Name: Ruth Reichl
Neighborhood: Upper West Side
Occupation: Writer, Eater, Editorial Adviser to Gilt Taste.
Who’s your favorite New Yorker, living or dead, real or fictional?
Eloise. I always wanted to pour water down the mail chute, but never had the nerve.
What’s the best meal you’ve eaten in New York?
The five-hour lunch Daniel made last year, honoring the great French chefs he’s worked with. (You can read about it here.)
In one sentence, what do you actually do all day in your job?
Mostly stare out the window, waiting for the words to come.
What was your first job in New York?
Babysitting for the people on the eighth floor of the Greenwich Village building I grew up in.
What’s the last thing you saw on Broadway?
Good People. It was wonderful. In the middle of a really emotional scene, a phone rang in the audience, and the woman actually answered it — and started talking. It’s a small theater, and everyone turned to stare at her. She talked for about ten seconds before Fran McDormand broke the fourth wall, and said, “Turn it off, now!” For just a moment, we — all of us — saw the actors as real people, remembered that what we’d been watching was a play. Fran, who was playing a downtrodden character, was suddenly in command of that stage — and somehow it reinforced what the play was about. Then the play started again. It was an amazing moment — why you go to the theater.
Do you give money to panhandlers?
What’s your drink?
How often do you prepare your own meals?
About half the time. Simple food. For dinner, roast chicken. Spaghetti Bolognese. Last night, Nantucket scallops, simply sauteed in butter with mushrooms. Salad. I saved a few of the scallops to eat raw, for breakfast. The season is so fleeting, they’re such a treat.
What’s your favorite medication?
A glass of Pappy Van Winkle bourbon will cure almost anything.

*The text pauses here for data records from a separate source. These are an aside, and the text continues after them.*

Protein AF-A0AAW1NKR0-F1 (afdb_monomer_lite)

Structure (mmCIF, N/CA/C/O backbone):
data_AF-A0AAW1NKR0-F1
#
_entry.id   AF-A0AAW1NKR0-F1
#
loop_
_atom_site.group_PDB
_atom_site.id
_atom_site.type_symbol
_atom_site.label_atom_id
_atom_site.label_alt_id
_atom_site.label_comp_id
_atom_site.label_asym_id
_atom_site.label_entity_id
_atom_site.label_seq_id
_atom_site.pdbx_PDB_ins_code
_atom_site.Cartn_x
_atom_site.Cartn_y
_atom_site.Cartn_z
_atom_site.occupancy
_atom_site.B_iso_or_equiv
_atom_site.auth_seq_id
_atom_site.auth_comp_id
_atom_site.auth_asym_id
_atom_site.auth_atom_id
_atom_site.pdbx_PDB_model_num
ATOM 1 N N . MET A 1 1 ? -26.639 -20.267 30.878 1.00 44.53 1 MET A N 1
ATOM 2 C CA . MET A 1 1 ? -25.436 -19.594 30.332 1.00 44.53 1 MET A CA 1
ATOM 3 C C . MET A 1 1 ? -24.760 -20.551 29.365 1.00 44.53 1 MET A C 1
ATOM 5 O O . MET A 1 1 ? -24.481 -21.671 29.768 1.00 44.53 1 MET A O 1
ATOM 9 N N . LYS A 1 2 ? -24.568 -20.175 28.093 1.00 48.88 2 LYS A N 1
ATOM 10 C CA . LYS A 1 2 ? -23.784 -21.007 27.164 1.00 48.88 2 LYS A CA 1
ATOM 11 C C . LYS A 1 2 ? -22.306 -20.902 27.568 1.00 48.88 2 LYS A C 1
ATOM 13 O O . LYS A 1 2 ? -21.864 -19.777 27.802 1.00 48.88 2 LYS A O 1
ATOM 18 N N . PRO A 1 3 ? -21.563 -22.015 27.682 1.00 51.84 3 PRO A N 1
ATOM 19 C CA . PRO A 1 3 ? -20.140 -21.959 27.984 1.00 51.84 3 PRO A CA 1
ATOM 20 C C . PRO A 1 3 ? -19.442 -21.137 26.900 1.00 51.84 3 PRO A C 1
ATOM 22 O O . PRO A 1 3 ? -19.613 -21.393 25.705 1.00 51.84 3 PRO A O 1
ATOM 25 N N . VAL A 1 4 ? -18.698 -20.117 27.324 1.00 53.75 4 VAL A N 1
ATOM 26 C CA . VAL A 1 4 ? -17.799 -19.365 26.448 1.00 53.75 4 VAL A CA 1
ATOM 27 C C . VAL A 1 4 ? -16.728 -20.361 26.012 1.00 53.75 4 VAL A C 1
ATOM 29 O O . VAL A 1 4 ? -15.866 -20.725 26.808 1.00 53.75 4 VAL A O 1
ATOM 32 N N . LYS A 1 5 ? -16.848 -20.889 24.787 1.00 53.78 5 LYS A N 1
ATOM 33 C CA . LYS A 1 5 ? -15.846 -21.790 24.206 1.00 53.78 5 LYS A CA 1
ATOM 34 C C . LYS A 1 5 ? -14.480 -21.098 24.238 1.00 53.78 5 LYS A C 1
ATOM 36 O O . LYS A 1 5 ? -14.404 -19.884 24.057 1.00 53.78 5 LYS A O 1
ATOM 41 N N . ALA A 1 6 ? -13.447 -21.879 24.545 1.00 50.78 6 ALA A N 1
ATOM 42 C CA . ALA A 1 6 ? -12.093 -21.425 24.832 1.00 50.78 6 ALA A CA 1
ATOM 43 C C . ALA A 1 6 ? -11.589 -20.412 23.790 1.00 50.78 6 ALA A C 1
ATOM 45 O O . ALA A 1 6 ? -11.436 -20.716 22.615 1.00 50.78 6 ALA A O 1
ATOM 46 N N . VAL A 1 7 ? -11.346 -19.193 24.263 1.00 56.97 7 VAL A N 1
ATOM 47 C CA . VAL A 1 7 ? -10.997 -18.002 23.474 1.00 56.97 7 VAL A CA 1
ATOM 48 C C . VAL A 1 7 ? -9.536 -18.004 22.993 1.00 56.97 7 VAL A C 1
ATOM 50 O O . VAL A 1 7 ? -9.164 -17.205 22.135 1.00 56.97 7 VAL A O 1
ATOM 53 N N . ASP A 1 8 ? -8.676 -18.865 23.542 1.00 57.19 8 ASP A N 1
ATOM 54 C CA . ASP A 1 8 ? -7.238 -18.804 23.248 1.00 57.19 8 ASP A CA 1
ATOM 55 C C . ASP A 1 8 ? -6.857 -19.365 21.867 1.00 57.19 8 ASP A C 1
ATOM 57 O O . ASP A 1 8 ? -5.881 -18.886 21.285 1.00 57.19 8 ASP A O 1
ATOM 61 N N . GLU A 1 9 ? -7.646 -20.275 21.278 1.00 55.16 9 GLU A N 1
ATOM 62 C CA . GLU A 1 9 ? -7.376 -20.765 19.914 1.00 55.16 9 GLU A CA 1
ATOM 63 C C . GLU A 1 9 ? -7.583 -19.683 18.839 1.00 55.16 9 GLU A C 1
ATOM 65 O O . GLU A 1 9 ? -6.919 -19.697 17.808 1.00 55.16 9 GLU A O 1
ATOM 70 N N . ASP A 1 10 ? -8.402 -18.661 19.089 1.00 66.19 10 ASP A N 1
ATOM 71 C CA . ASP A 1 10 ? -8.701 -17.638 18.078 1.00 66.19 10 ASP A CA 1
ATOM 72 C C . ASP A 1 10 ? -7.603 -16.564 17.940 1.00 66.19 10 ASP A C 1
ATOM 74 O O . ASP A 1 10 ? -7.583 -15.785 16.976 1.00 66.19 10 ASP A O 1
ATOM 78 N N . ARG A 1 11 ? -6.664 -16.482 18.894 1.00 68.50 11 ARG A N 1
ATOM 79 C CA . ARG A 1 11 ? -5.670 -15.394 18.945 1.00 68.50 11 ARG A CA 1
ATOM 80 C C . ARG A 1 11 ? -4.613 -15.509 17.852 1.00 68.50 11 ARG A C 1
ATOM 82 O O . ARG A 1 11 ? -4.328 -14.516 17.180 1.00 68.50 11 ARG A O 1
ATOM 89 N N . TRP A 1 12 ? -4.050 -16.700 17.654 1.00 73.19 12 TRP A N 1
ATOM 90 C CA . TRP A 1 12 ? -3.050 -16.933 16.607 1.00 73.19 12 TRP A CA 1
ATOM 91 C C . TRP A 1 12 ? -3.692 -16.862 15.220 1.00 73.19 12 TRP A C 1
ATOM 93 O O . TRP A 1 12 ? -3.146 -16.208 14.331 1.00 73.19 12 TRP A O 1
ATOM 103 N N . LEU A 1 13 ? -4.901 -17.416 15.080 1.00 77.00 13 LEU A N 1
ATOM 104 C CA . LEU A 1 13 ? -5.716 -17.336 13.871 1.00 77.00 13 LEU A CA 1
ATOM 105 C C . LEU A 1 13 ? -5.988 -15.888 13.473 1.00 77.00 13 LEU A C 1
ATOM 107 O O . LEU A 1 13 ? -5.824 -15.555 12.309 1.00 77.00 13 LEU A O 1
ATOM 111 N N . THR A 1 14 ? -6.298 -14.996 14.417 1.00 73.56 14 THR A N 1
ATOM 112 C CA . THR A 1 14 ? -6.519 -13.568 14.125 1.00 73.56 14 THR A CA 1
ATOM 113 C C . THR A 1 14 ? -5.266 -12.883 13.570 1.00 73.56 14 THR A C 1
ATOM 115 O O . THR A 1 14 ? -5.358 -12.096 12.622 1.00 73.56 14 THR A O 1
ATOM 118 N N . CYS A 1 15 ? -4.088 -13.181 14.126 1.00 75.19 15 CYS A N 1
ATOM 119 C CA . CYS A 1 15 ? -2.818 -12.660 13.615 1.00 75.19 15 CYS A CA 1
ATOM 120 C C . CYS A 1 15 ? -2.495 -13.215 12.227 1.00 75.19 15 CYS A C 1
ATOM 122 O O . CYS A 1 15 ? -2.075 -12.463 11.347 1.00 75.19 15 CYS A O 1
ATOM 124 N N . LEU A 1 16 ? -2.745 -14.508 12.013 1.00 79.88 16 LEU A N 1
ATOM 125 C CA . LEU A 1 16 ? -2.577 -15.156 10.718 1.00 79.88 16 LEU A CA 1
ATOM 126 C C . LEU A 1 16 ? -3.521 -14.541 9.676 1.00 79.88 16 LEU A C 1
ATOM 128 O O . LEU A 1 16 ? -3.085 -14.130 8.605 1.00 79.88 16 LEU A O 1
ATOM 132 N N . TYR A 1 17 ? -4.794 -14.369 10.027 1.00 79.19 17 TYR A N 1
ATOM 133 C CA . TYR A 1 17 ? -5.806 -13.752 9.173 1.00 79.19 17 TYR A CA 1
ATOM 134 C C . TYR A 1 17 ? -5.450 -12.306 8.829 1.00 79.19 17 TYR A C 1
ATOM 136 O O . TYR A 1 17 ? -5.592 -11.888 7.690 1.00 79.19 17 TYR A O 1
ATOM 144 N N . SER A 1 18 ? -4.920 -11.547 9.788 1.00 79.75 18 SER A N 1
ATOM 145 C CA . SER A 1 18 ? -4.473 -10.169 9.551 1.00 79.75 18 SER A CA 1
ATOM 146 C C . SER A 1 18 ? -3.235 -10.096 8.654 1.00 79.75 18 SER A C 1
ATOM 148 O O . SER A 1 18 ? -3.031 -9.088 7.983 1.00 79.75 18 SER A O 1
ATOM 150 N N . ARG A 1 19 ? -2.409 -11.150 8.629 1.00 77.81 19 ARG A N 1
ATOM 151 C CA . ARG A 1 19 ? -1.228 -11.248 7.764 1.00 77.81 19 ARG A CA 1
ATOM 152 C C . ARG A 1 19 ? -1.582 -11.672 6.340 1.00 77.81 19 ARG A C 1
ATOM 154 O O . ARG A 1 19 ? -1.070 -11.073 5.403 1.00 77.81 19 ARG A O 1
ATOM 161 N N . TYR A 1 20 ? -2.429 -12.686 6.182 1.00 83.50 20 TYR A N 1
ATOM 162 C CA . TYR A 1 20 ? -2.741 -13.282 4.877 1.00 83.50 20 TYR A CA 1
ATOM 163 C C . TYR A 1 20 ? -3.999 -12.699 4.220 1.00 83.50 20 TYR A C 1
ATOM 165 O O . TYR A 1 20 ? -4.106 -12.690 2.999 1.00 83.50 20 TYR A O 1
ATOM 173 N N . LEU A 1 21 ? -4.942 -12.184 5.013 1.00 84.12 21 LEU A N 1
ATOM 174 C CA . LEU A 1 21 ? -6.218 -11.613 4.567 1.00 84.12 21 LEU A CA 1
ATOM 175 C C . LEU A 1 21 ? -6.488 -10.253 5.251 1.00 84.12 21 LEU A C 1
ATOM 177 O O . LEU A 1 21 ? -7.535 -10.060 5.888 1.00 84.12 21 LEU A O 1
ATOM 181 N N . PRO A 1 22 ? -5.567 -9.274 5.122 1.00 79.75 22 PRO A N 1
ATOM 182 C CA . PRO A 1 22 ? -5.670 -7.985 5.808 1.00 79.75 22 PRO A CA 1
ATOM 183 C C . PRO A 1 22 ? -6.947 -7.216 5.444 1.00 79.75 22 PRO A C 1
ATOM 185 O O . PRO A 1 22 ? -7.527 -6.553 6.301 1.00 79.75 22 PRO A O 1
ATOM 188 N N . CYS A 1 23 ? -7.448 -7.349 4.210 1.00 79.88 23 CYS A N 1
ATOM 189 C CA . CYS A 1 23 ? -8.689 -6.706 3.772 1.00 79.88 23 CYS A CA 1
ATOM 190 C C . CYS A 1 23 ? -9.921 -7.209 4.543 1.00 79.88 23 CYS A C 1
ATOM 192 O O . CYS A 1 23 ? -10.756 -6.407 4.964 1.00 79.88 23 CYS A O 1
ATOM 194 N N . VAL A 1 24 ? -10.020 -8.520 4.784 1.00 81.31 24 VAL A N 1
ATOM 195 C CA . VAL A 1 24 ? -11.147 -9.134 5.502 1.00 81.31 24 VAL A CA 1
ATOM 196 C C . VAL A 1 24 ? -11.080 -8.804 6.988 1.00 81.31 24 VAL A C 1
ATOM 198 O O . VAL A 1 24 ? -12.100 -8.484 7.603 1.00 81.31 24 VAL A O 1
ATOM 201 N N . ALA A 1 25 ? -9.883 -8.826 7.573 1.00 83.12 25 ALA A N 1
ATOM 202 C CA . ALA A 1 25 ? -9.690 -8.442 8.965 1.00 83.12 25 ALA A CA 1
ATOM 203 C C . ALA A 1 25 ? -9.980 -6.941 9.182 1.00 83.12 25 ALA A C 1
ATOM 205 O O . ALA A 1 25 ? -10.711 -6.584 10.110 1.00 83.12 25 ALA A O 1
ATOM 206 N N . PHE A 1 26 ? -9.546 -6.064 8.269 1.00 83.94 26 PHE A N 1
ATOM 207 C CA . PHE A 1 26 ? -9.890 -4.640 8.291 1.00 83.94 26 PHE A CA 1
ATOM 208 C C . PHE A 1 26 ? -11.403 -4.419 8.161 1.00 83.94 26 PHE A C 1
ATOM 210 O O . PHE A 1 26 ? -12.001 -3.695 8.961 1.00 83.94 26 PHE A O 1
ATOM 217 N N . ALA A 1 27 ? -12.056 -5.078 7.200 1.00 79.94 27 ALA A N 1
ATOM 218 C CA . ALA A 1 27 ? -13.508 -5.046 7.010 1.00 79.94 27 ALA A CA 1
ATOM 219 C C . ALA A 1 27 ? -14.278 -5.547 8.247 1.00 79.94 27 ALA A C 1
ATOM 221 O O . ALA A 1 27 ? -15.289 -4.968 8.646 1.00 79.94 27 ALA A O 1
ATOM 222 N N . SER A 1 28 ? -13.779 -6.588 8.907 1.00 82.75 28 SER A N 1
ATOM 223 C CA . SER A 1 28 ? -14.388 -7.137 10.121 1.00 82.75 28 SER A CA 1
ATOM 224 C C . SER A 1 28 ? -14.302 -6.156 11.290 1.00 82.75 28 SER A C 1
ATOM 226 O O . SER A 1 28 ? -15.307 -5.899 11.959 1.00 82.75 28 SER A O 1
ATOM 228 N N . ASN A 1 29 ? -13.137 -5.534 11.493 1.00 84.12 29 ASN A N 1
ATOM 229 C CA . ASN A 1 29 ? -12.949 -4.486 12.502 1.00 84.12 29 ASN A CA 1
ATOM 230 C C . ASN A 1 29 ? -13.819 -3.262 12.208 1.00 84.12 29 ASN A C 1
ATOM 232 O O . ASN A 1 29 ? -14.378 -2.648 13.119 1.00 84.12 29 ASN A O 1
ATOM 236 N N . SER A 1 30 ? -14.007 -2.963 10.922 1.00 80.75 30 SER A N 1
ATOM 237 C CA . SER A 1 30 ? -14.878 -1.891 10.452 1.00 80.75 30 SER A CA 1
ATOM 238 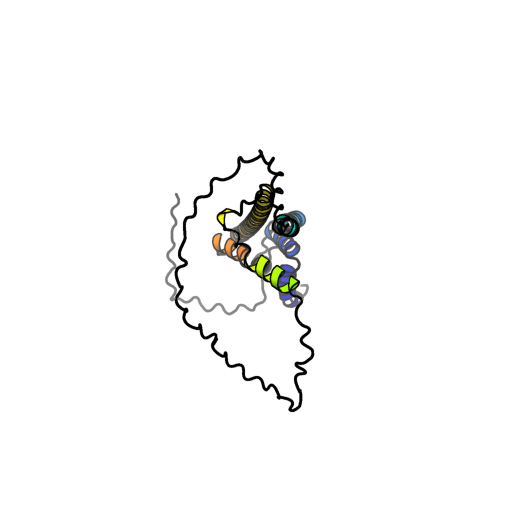C C . SER A 1 30 ? -16.305 -2.034 10.937 1.00 80.75 30 SER A C 1
ATOM 240 O O . SER A 1 30 ? -16.845 -1.127 11.575 1.00 80.75 30 SER A O 1
ATOM 242 N N . LYS A 1 31 ? -16.888 -3.199 10.647 1.00 81.56 31 LYS A N 1
ATOM 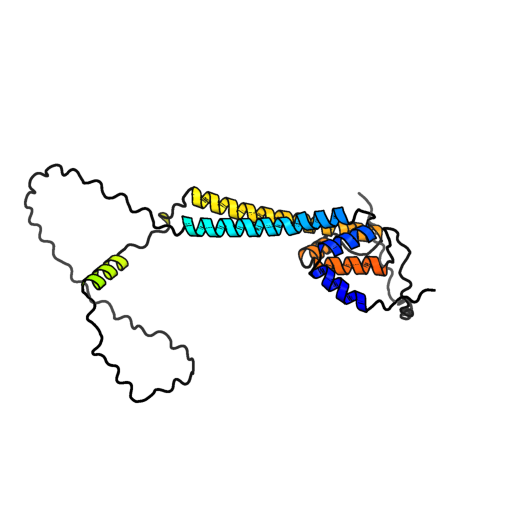243 C CA . LYS A 1 31 ? -18.264 -3.533 10.990 1.00 81.56 31 LYS A CA 1
ATOM 244 C C . LYS A 1 31 ? -18.466 -3.479 12.502 1.00 81.56 31 LYS A C 1
ATOM 246 O O . LYS A 1 31 ? -19.413 -2.858 12.978 1.00 81.56 31 LYS A O 1
ATOM 251 N N . ARG A 1 32 ? -17.526 -4.066 13.253 1.00 81.31 32 ARG A N 1
ATOM 252 C CA . ARG A 1 32 ? -17.563 -4.115 14.720 1.00 81.31 32 ARG A CA 1
ATOM 253 C C . ARG A 1 32 ? -17.467 -2.730 15.355 1.00 81.31 32 ARG A C 1
ATOM 255 O O . ARG A 1 32 ? -18.200 -2.466 16.293 1.00 81.31 32 ARG A O 1
ATOM 262 N N . GLY A 1 33 ? -16.599 -1.845 14.867 1.00 77.31 33 GLY A N 1
ATOM 263 C CA . GLY A 1 33 ? -16.342 -0.552 15.511 1.00 77.31 33 GLY A CA 1
ATOM 264 C C . GLY A 1 33 ? -17.253 0.601 15.081 1.00 77.31 33 GLY A C 1
ATOM 265 O O . GLY A 1 33 ? -17.670 1.424 15.906 1.00 77.31 33 GLY A O 1
ATOM 266 N N . LEU A 1 34 ? -17.554 0.683 13.782 1.00 79.38 34 LEU A N 1
ATOM 267 C CA . LEU A 1 34 ? -18.109 1.887 13.154 1.00 79.38 34 LEU A CA 1
ATOM 268 C C . LEU A 1 34 ? -19.495 1.699 12.521 1.00 79.38 34 LEU A C 1
ATOM 270 O O . LEU A 1 34 ? -19.998 2.656 11.944 1.00 79.38 34 LEU A O 1
ATOM 274 N N . ARG A 1 35 ? -20.137 0.523 12.640 1.00 82.88 35 ARG A N 1
ATOM 275 C CA . ARG A 1 35 ? -21.450 0.232 12.010 1.00 82.88 35 ARG A CA 1
ATOM 276 C C . ARG A 1 35 ? -21.483 0.425 10.489 1.00 82.88 35 ARG A C 1
ATOM 278 O O . ARG A 1 35 ? -22.546 0.549 9.892 1.00 82.88 35 ARG A O 1
ATOM 285 N N . SER A 1 36 ? -20.327 0.440 9.845 1.00 83.62 36 SER A N 1
ATOM 286 C CA . SER A 1 36 ? -20.216 0.642 8.409 1.00 83.62 36 SER A CA 1
ATOM 287 C C . SER A 1 36 ? -20.220 -0.682 7.645 1.00 83.62 36 SER A C 1
ATOM 289 O O . SER A 1 36 ? -19.942 -1.748 8.204 1.00 83.62 36 SER A O 1
ATOM 291 N N . SER A 1 37 ? -20.533 -0.617 6.346 1.00 87.25 37 SER A N 1
ATOM 292 C CA . SER A 1 37 ? -20.538 -1.797 5.478 1.00 87.25 37 SER A CA 1
ATOM 293 C C . SER A 1 37 ? -19.139 -2.433 5.427 1.00 87.25 37 SER A C 1
ATOM 295 O O . SER A 1 37 ? -18.186 -1.761 5.015 1.00 87.25 37 SER A O 1
ATOM 297 N N . PRO A 1 38 ? -18.978 -3.714 5.817 1.00 84.62 38 PRO A N 1
ATOM 298 C CA . PRO A 1 38 ? -17.682 -4.393 5.765 1.00 84.62 38 PRO A CA 1
ATOM 299 C C . PRO A 1 38 ? -17.153 -4.474 4.331 1.00 84.62 38 PRO A C 1
ATOM 301 O O . PRO A 1 38 ? -15.963 -4.270 4.106 1.00 84.62 38 PRO A O 1
ATOM 304 N N . TRP A 1 39 ? -18.045 -4.698 3.362 1.00 87.31 39 TRP A N 1
ATOM 305 C CA . TRP A 1 39 ? -17.707 -4.784 1.944 1.00 87.31 39 TRP A CA 1
ATOM 306 C C . TRP A 1 39 ? -17.063 -3.501 1.434 1.00 87.31 39 TRP A C 1
ATOM 308 O O . TRP A 1 39 ? -16.012 -3.562 0.806 1.00 87.31 39 TRP A O 1
ATOM 318 N N . LEU A 1 40 ? -17.630 -2.341 1.782 1.00 87.44 40 LEU A N 1
ATOM 319 C CA . LEU A 1 40 ? -17.091 -1.047 1.364 1.00 87.44 40 LEU A CA 1
ATOM 320 C C . LEU A 1 40 ? -15.651 -0.855 1.856 1.00 87.44 40 LEU A C 1
ATOM 322 O O . LEU A 1 40 ? -14.781 -0.463 1.087 1.00 87.44 40 LEU A O 1
ATOM 326 N N . HIS A 1 41 ? -15.381 -1.161 3.126 1.00 84.69 41 HIS A N 1
ATOM 327 C CA . HIS A 1 41 ? -14.039 -1.004 3.690 1.00 84.69 41 HIS A CA 1
ATOM 328 C C . HIS A 1 41 ? -13.044 -2.044 3.181 1.00 84.69 41 HIS A C 1
ATOM 330 O O . HIS A 1 41 ? -11.875 -1.710 3.006 1.00 84.69 41 HIS A O 1
ATOM 336 N N . GLY A 1 42 ? -13.488 -3.280 2.949 1.00 83.81 42 GLY A N 1
ATOM 337 C CA . GLY A 1 42 ? -12.657 -4.327 2.359 1.00 83.81 42 GLY A CA 1
ATOM 338 C C . GLY A 1 42 ? -12.259 -3.988 0.924 1.00 83.81 42 GLY A C 1
ATOM 339 O O . GLY A 1 42 ? -11.078 -4.051 0.596 1.00 83.81 42 GLY A O 1
ATOM 340 N N . ILE A 1 43 ? -13.221 -3.550 0.104 1.00 85.62 43 ILE A N 1
ATOM 341 C CA . ILE A 1 43 ? -12.972 -3.086 -1.268 1.00 85.62 43 ILE A CA 1
ATOM 342 C C . ILE A 1 43 ? -12.062 -1.863 -1.249 1.00 85.62 43 ILE A C 1
ATOM 344 O O . ILE A 1 43 ? -11.066 -1.852 -1.958 1.00 85.62 43 ILE A O 1
ATOM 348 N N . LEU A 1 44 ? -12.338 -0.865 -0.405 1.00 85.50 44 LEU A N 1
ATOM 349 C CA . LEU A 1 44 ? -11.493 0.324 -0.309 1.00 85.50 44 LEU A CA 1
ATOM 350 C C . LEU A 1 44 ? -10.054 -0.035 0.088 1.00 85.50 44 LEU A C 1
ATOM 352 O O . LEU A 1 44 ? -9.113 0.492 -0.492 1.00 85.50 44 LEU A O 1
ATOM 356 N N . PHE A 1 45 ? -9.867 -0.969 1.024 1.00 83.56 45 PHE A N 1
ATOM 357 C CA . PHE A 1 45 ? -8.540 -1.464 1.387 1.00 83.56 45 PHE A CA 1
ATOM 358 C C . PHE A 1 45 ? -7.850 -2.162 0.207 1.00 83.56 45 PHE A C 1
ATOM 360 O O . PHE A 1 45 ? -6.683 -1.891 -0.063 1.00 83.56 45 PHE A O 1
ATOM 367 N N . LEU A 1 46 ? -8.561 -3.032 -0.517 1.00 83.31 46 LEU A N 1
ATOM 368 C CA . LEU A 1 46 ? -8.031 -3.724 -1.697 1.00 83.31 46 LEU A CA 1
ATOM 369 C C . LEU A 1 46 ? -7.688 -2.764 -2.833 1.00 83.31 46 LEU A C 1
ATOM 371 O O . LEU A 1 46 ? -6.665 -2.939 -3.480 1.00 83.31 46 LEU A O 1
ATOM 375 N N . VAL A 1 47 ? -8.499 -1.738 -3.067 1.00 82.94 47 VAL A N 1
ATOM 376 C CA . VAL A 1 47 ? -8.200 -0.715 -4.069 1.00 82.94 47 VAL A CA 1
ATOM 377 C C . VAL A 1 47 ? -6.948 0.054 -3.651 1.00 82.94 47 VAL A C 1
ATOM 379 O O . VAL A 1 47 ? -6.012 0.155 -4.431 1.00 82.94 47 VAL A O 1
ATOM 382 N N . LEU A 1 48 ? -6.868 0.520 -2.406 1.00 80.06 48 LEU A N 1
ATOM 383 C CA . LEU A 1 48 ? -5.748 1.350 -1.954 1.00 80.06 48 LEU A CA 1
ATOM 384 C C . LEU A 1 48 ? -4.414 0.588 -1.844 1.00 80.06 48 LEU A C 1
ATOM 386 O O . LEU A 1 48 ? -3.369 1.140 -2.185 1.00 80.06 48 LEU A O 1
ATOM 390 N N . PHE A 1 49 ? -4.427 -0.668 -1.387 1.00 78.44 49 PHE A N 1
ATOM 391 C CA . PHE A 1 49 ? -3.210 -1.479 -1.228 1.00 78.44 49 PHE A CA 1
ATOM 392 C C . PHE A 1 49 ? -2.940 -2.412 -2.417 1.00 78.44 49 PHE A C 1
ATOM 394 O O . PHE A 1 49 ? -1.792 -2.586 -2.817 1.00 78.44 49 PHE A O 1
ATOM 401 N N . GLY A 1 50 ? -3.982 -3.013 -2.989 1.00 79.44 50 GLY A N 1
ATOM 402 C CA . GLY A 1 50 ? -3.877 -3.990 -4.074 1.00 79.44 50 GLY A CA 1
ATOM 403 C C . GLY A 1 50 ? -3.689 -3.357 -5.450 1.00 79.44 50 GLY A C 1
ATOM 404 O O . GLY A 1 50 ? -2.811 -3.801 -6.186 1.00 79.44 50 GLY A O 1
ATOM 405 N N . MET A 1 51 ? -4.430 -2.292 -5.796 1.00 75.38 51 MET A N 1
ATOM 406 C CA . MET A 1 51 ? -4.203 -1.604 -7.081 1.00 75.38 51 MET A CA 1
ATOM 407 C C . MET A 1 51 ? -2.840 -0.923 -7.103 1.00 75.38 51 MET A C 1
ATOM 409 O O . MET A 1 51 ? -2.169 -0.967 -8.126 1.00 75.38 51 MET A O 1
ATOM 413 N N . ALA A 1 52 ? -2.392 -0.360 -5.976 1.00 74.94 52 ALA A N 1
ATOM 414 C CA . ALA A 1 52 ? -1.046 0.195 -5.866 1.00 74.94 52 ALA A CA 1
ATOM 415 C C . ALA A 1 52 ? 0.016 -0.862 -6.193 1.00 74.94 52 ALA A C 1
ATOM 417 O O . ALA A 1 52 ? 0.885 -0.626 -7.023 1.00 74.94 52 ALA A O 1
ATOM 418 N N . TYR A 1 53 ? -0.095 -2.056 -5.608 1.00 79.31 53 TYR A N 1
ATOM 419 C CA . TYR A 1 53 ? 0.826 -3.152 -5.894 1.00 79.31 53 TYR A CA 1
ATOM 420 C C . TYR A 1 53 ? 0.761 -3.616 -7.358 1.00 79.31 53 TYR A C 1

What’s hanging above your sofa?
A huge lightbox painting by Matthew Ritchie. He does mostly abstract environmental work. This is kind of an apocalyptic river scene — a tornado maybe — but it might be something else. It’s kind of gorgeously mysterious. The sofa’s facing the Hudson, so it’s an eerie reflection of the landscape outside.
How much is too much to spend on a haircut?
With hair like mine you don’t need to get it cut more than twice a year, so I’m not fussy about the price.
Which do you prefer, the old Times Square or the new Times Square?
Is there any native New Yorker who actually likes the new one?
What do you think of Donald Trump?
I hate him for erecting architectural monstrosities all over our city.
What do you hate most about living in New York?
Who is your mortal enemy?
Time. There’s not enough of it.
When’s the last time you drove a car?
A few minutes ago. I’m an odd New Yorker: Got my license at 16 and have been driving ever since.
How has the Wall Street crash affected you?
My recurring nightmare of being a bag lady has become more frequent.
Times, Post, or Daily News?
Hey, c’mon, I worked at the Times. And I’m loyal.
Where do you go to be alone?
To my little writing cabin in the woods in Columbia County. I love my studio. It’s small but cozy. It’s heated with a wood stove. It has a view of a pond down below. And it’s not wired, so I’m really alone out there.
What makes someone a New Yorker?
An enduring passion for Gray’s Papaya hot dogs. [My toppings are] Onion sauce, always. And mustard. And yes, New Yorkers must be the only people on Earth who actually like the papaya drink. I don’t know why — I guess it tastes like home.